:: WORK INSTRUCTIONS ::
Would you please repeat, word for word, only the lines from the one holding "Protein AF-A0A955MVJ2-F1 (afdb_monomer_lite)" through the one holding "ATOM 21 N N" in the material below, without the pictures?
-------
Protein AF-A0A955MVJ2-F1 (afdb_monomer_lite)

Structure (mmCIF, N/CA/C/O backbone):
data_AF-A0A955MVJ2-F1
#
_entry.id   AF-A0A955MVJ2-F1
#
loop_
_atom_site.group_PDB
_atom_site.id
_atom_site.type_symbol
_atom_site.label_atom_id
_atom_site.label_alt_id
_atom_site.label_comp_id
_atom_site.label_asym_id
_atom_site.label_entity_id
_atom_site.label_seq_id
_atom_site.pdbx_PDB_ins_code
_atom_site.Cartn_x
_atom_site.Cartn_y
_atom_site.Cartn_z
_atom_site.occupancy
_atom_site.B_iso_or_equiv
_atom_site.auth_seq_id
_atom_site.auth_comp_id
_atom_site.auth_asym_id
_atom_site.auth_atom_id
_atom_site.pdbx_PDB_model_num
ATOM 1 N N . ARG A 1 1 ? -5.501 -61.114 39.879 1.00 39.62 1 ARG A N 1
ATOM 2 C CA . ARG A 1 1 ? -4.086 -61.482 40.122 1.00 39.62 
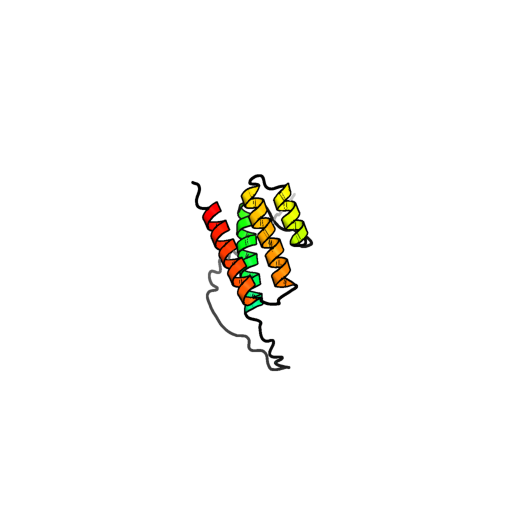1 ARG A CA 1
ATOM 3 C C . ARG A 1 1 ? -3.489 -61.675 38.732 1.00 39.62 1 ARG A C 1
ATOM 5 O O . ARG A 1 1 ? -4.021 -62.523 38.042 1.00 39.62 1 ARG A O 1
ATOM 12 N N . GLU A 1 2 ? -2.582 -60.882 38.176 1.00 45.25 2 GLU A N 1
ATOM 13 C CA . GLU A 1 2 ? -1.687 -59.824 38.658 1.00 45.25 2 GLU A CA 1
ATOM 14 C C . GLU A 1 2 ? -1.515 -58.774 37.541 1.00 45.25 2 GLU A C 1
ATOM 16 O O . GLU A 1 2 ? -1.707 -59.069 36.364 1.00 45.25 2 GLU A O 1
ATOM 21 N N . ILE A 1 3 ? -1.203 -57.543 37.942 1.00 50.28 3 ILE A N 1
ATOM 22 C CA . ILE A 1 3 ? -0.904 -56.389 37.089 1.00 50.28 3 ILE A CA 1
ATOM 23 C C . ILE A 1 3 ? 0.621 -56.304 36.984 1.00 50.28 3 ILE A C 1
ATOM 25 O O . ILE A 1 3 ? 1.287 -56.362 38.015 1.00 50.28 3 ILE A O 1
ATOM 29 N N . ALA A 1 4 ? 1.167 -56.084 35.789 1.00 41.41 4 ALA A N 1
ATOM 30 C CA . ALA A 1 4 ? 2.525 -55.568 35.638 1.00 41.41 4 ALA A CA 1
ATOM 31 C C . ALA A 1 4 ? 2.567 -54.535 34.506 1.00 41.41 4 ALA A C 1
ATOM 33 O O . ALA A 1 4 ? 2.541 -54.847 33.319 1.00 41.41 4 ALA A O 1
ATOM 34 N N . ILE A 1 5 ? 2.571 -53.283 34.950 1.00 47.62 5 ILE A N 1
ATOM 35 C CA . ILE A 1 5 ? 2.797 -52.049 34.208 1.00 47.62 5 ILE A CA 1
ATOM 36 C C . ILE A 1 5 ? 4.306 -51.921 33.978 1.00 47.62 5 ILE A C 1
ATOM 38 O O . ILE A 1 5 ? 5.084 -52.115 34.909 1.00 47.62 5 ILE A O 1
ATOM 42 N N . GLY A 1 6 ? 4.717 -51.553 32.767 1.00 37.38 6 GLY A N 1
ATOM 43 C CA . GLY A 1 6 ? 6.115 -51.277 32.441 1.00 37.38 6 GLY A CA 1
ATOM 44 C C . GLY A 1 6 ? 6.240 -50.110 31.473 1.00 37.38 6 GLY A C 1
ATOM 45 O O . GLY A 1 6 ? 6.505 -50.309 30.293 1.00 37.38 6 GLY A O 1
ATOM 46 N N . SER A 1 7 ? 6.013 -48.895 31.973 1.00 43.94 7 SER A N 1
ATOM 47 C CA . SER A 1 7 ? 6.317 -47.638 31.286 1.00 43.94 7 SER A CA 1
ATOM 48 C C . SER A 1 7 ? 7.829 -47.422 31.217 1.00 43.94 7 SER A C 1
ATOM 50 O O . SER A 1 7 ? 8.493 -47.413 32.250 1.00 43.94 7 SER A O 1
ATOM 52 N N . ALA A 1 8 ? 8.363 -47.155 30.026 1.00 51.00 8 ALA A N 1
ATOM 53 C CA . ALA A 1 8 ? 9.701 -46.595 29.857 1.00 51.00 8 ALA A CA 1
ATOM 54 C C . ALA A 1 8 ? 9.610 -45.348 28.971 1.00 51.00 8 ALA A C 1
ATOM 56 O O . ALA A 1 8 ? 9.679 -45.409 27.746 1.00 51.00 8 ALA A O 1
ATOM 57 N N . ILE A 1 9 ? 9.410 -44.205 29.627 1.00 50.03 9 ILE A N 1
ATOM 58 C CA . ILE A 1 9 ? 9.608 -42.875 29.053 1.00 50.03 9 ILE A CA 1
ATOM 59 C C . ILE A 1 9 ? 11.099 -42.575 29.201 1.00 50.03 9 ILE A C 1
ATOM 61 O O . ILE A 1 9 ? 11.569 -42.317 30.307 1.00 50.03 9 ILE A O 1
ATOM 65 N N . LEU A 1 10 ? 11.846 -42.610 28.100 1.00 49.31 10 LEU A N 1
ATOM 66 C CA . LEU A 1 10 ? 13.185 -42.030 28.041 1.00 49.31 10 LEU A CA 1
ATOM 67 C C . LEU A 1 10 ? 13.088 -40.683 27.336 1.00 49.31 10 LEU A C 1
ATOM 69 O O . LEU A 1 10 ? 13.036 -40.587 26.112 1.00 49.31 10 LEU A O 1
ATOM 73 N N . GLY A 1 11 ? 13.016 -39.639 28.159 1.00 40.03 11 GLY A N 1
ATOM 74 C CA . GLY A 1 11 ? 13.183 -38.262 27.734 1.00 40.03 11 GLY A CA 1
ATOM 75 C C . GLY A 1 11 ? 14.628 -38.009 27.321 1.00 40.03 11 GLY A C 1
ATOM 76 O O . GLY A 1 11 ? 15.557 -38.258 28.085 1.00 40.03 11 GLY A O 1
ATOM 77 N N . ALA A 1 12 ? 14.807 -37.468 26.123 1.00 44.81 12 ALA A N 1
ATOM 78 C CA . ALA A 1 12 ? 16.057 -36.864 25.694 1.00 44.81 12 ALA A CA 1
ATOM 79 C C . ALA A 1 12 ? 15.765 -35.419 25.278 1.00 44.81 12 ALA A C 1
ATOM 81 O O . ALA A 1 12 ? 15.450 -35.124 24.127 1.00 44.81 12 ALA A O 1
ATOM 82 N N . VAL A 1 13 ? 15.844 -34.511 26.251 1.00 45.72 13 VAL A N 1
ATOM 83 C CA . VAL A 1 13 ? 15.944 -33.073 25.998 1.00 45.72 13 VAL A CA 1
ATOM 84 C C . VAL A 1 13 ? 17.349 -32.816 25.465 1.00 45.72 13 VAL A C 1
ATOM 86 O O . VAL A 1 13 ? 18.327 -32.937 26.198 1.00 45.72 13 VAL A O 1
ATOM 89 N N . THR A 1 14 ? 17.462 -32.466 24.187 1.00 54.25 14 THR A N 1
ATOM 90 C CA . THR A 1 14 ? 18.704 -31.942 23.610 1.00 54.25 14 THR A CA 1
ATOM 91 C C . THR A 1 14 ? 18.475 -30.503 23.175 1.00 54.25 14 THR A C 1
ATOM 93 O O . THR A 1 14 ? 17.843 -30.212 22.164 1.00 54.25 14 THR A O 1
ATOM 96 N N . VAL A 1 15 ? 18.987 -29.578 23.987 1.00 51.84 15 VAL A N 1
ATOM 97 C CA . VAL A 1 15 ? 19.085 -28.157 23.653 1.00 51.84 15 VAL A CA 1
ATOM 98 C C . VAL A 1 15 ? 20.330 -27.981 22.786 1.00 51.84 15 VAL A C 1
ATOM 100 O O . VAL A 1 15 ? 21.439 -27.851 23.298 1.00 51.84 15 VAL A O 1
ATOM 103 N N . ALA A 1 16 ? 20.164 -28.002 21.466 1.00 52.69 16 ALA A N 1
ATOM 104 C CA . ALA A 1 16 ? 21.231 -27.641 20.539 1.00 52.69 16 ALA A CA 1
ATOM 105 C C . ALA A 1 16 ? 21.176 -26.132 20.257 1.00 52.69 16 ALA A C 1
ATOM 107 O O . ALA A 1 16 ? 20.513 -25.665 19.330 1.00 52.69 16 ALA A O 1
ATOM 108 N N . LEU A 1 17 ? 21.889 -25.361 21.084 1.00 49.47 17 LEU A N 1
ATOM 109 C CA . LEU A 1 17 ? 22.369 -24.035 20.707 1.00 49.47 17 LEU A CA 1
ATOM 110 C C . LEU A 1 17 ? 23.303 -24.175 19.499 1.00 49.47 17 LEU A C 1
-------
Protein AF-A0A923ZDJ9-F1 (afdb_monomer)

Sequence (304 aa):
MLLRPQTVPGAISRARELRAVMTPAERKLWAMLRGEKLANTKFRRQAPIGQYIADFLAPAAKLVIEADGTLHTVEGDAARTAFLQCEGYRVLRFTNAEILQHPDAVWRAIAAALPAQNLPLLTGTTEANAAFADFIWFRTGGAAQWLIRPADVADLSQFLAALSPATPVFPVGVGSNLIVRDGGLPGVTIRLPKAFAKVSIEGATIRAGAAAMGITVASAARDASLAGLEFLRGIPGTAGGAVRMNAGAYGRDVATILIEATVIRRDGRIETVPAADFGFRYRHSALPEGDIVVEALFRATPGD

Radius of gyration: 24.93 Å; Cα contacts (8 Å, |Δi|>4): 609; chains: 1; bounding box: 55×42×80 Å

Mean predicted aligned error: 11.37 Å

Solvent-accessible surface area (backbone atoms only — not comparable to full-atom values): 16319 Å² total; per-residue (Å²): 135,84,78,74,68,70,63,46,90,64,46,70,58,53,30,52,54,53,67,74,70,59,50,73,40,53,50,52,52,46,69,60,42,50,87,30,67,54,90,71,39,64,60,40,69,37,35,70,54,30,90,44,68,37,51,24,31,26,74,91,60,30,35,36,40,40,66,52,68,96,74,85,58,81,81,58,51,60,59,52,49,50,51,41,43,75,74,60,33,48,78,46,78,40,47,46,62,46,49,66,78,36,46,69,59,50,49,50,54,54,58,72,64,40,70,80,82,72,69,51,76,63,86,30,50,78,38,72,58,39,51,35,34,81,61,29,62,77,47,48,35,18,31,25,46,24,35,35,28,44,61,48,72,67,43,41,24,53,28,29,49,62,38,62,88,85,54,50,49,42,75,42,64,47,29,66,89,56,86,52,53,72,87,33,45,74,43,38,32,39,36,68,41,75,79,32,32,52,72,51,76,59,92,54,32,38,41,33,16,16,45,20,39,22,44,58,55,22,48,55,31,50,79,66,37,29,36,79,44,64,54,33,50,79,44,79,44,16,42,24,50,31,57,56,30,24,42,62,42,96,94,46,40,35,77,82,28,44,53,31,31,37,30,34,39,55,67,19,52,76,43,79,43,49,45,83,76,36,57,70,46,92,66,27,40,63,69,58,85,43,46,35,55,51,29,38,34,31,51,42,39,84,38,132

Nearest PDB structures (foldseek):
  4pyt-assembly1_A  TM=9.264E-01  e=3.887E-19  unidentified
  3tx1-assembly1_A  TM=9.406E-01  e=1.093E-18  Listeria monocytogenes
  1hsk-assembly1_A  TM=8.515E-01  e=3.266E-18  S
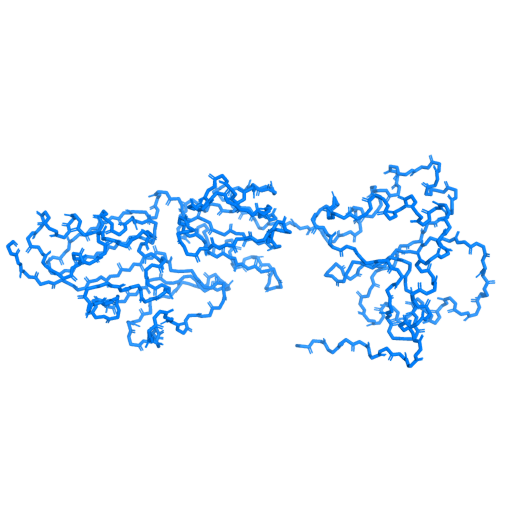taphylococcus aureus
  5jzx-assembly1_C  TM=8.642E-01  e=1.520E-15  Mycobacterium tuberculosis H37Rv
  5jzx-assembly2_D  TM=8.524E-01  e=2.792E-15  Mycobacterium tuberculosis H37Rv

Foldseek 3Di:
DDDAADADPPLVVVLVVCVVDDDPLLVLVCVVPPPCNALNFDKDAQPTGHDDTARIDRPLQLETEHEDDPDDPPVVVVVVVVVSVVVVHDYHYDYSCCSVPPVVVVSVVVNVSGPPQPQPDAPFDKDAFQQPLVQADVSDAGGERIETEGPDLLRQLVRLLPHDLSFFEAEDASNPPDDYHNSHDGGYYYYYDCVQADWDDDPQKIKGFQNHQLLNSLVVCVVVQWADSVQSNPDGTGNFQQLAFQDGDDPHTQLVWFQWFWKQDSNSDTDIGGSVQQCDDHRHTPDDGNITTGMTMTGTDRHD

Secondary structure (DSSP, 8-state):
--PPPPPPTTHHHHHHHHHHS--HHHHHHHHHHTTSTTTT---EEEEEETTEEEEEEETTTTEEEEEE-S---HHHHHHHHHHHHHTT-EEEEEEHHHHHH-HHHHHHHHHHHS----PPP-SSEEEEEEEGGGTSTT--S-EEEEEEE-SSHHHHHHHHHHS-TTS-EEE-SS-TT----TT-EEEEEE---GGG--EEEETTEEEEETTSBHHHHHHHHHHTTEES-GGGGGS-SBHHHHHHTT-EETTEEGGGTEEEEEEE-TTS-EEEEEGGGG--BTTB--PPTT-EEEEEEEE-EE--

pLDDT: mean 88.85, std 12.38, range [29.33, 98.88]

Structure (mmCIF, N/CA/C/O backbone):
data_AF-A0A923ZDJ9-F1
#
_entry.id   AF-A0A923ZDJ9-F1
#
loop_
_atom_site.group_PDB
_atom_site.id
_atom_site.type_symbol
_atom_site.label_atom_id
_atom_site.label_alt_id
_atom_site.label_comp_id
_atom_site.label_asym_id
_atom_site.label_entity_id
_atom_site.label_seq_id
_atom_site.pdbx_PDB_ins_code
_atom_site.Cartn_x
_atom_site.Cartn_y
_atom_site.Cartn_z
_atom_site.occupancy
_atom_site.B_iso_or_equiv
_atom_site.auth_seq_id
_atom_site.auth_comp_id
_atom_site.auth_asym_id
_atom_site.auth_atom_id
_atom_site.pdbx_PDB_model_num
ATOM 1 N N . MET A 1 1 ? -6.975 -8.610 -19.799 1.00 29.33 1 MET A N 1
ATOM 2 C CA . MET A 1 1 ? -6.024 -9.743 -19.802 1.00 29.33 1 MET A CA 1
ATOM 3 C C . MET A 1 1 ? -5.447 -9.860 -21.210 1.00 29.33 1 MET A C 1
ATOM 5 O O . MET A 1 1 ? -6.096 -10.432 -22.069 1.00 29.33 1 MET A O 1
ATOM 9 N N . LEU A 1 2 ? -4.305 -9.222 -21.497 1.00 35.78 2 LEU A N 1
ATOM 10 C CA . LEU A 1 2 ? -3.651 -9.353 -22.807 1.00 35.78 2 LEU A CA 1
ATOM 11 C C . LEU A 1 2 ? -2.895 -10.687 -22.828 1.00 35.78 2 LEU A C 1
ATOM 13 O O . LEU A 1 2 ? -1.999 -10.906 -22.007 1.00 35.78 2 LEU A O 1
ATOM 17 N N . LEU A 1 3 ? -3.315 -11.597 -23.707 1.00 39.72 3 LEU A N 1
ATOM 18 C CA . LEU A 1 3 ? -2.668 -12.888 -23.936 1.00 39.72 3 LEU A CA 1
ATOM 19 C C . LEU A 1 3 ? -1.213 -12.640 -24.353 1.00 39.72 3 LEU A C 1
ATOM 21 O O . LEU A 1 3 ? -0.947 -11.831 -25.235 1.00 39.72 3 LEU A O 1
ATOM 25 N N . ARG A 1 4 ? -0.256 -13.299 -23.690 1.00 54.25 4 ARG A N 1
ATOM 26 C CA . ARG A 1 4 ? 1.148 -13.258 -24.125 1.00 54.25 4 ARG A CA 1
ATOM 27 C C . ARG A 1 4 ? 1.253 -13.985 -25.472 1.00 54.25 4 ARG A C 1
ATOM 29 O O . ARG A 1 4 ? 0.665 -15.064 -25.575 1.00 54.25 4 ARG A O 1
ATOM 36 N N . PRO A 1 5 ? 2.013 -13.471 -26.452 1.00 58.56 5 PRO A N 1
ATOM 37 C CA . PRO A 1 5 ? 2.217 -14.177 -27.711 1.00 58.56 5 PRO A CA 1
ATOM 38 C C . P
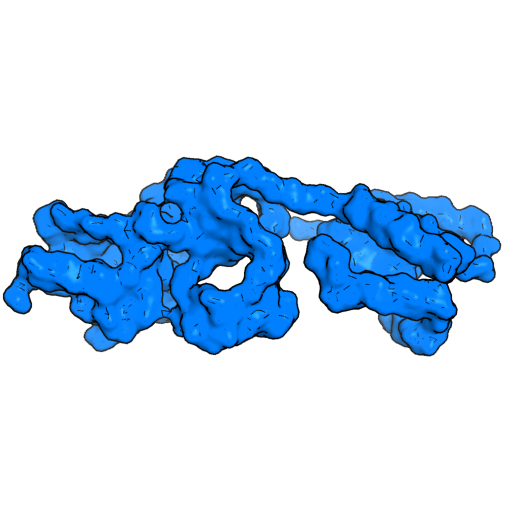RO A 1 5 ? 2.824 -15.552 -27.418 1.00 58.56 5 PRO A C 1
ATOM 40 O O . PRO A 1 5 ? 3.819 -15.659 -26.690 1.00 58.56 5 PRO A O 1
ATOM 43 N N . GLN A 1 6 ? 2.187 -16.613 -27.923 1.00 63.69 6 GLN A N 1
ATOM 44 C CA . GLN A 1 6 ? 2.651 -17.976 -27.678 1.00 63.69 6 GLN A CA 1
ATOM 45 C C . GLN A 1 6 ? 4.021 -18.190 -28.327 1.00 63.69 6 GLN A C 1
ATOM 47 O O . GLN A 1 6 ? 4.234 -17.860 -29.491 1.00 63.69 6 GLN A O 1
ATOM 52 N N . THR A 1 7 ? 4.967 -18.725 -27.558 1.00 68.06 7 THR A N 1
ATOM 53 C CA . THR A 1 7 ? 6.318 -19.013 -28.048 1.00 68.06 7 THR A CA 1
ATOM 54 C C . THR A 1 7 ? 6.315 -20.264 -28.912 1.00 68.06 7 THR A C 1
-------
:: OUTPUT OF THE EXERCISE ::
Protein AF-A0A955MVJ2-F1 (afdb_monomer_lite)

Structure (mmCIF, N/CA/C/O backbone):
data_AF-A0A955MVJ2-F1
#
_entry.id   AF-A0A955MVJ2-F1
#
loop_
_atom_site.group_PDB
_atom_site.id
_atom_site.type_symbol
_atom_site.label_atom_id
_atom_site.label_alt_id
_atom_site.label_comp_id
_atom_site.label_asym_id
_atom_site.label_entity_id
_atom_site.label_seq_id
_atom_site.pdbx_PDB_ins_code
_atom_site.Cartn_x
_atom_site.Cartn_y
_atom_site.Cartn_z
_atom_site.occupancy
_atom_site.B_iso_or_equiv
_atom_site.auth_seq_id
_atom_site.auth_comp_id
_atom_site.auth_asym_id
_atom_site.auth_atom_id
_atom_site.pdbx_PDB_model_num
ATOM 1 N N . ARG A 1 1 ? -5.501 -61.114 39.879 1.00 39.62 1 ARG A N 1
ATOM 2 C CA . ARG A 1 1 ? -4.086 -61.482 40.122 1.00 39.62 
1 ARG A CA 1
ATOM 3 C C . ARG A 1 1 ? -3.489 -61.675 38.732 1.00 39.62 1 ARG A C 1
ATOM 5 O O . ARG A 1 1 ? -4.021 -62.523 38.042 1.00 39.62 1 ARG A O 1
ATOM 12 N N . GLU A 1 2 ? -2.582 -60.882 38.176 1.00 45.25 2 GLU A N 1
ATOM 13 C CA . GLU A 1 2 ? -1.687 -59.824 38.658 1.00 45.25 2 GLU A CA 1
ATOM 14 C C . GLU A 1 2 ? -1.515 -58.774 37.541 1.00 45.25 2 GLU A C 1
ATOM 16 O O . GLU A 1 2 ? -1.707 -59.069 36.364 1.00 45.25 2 GLU A O 1
ATOM 21 N N . ILE A 1 3 ? -1.203 -57.543 37.942 1.00 50.28 3 ILE A N 1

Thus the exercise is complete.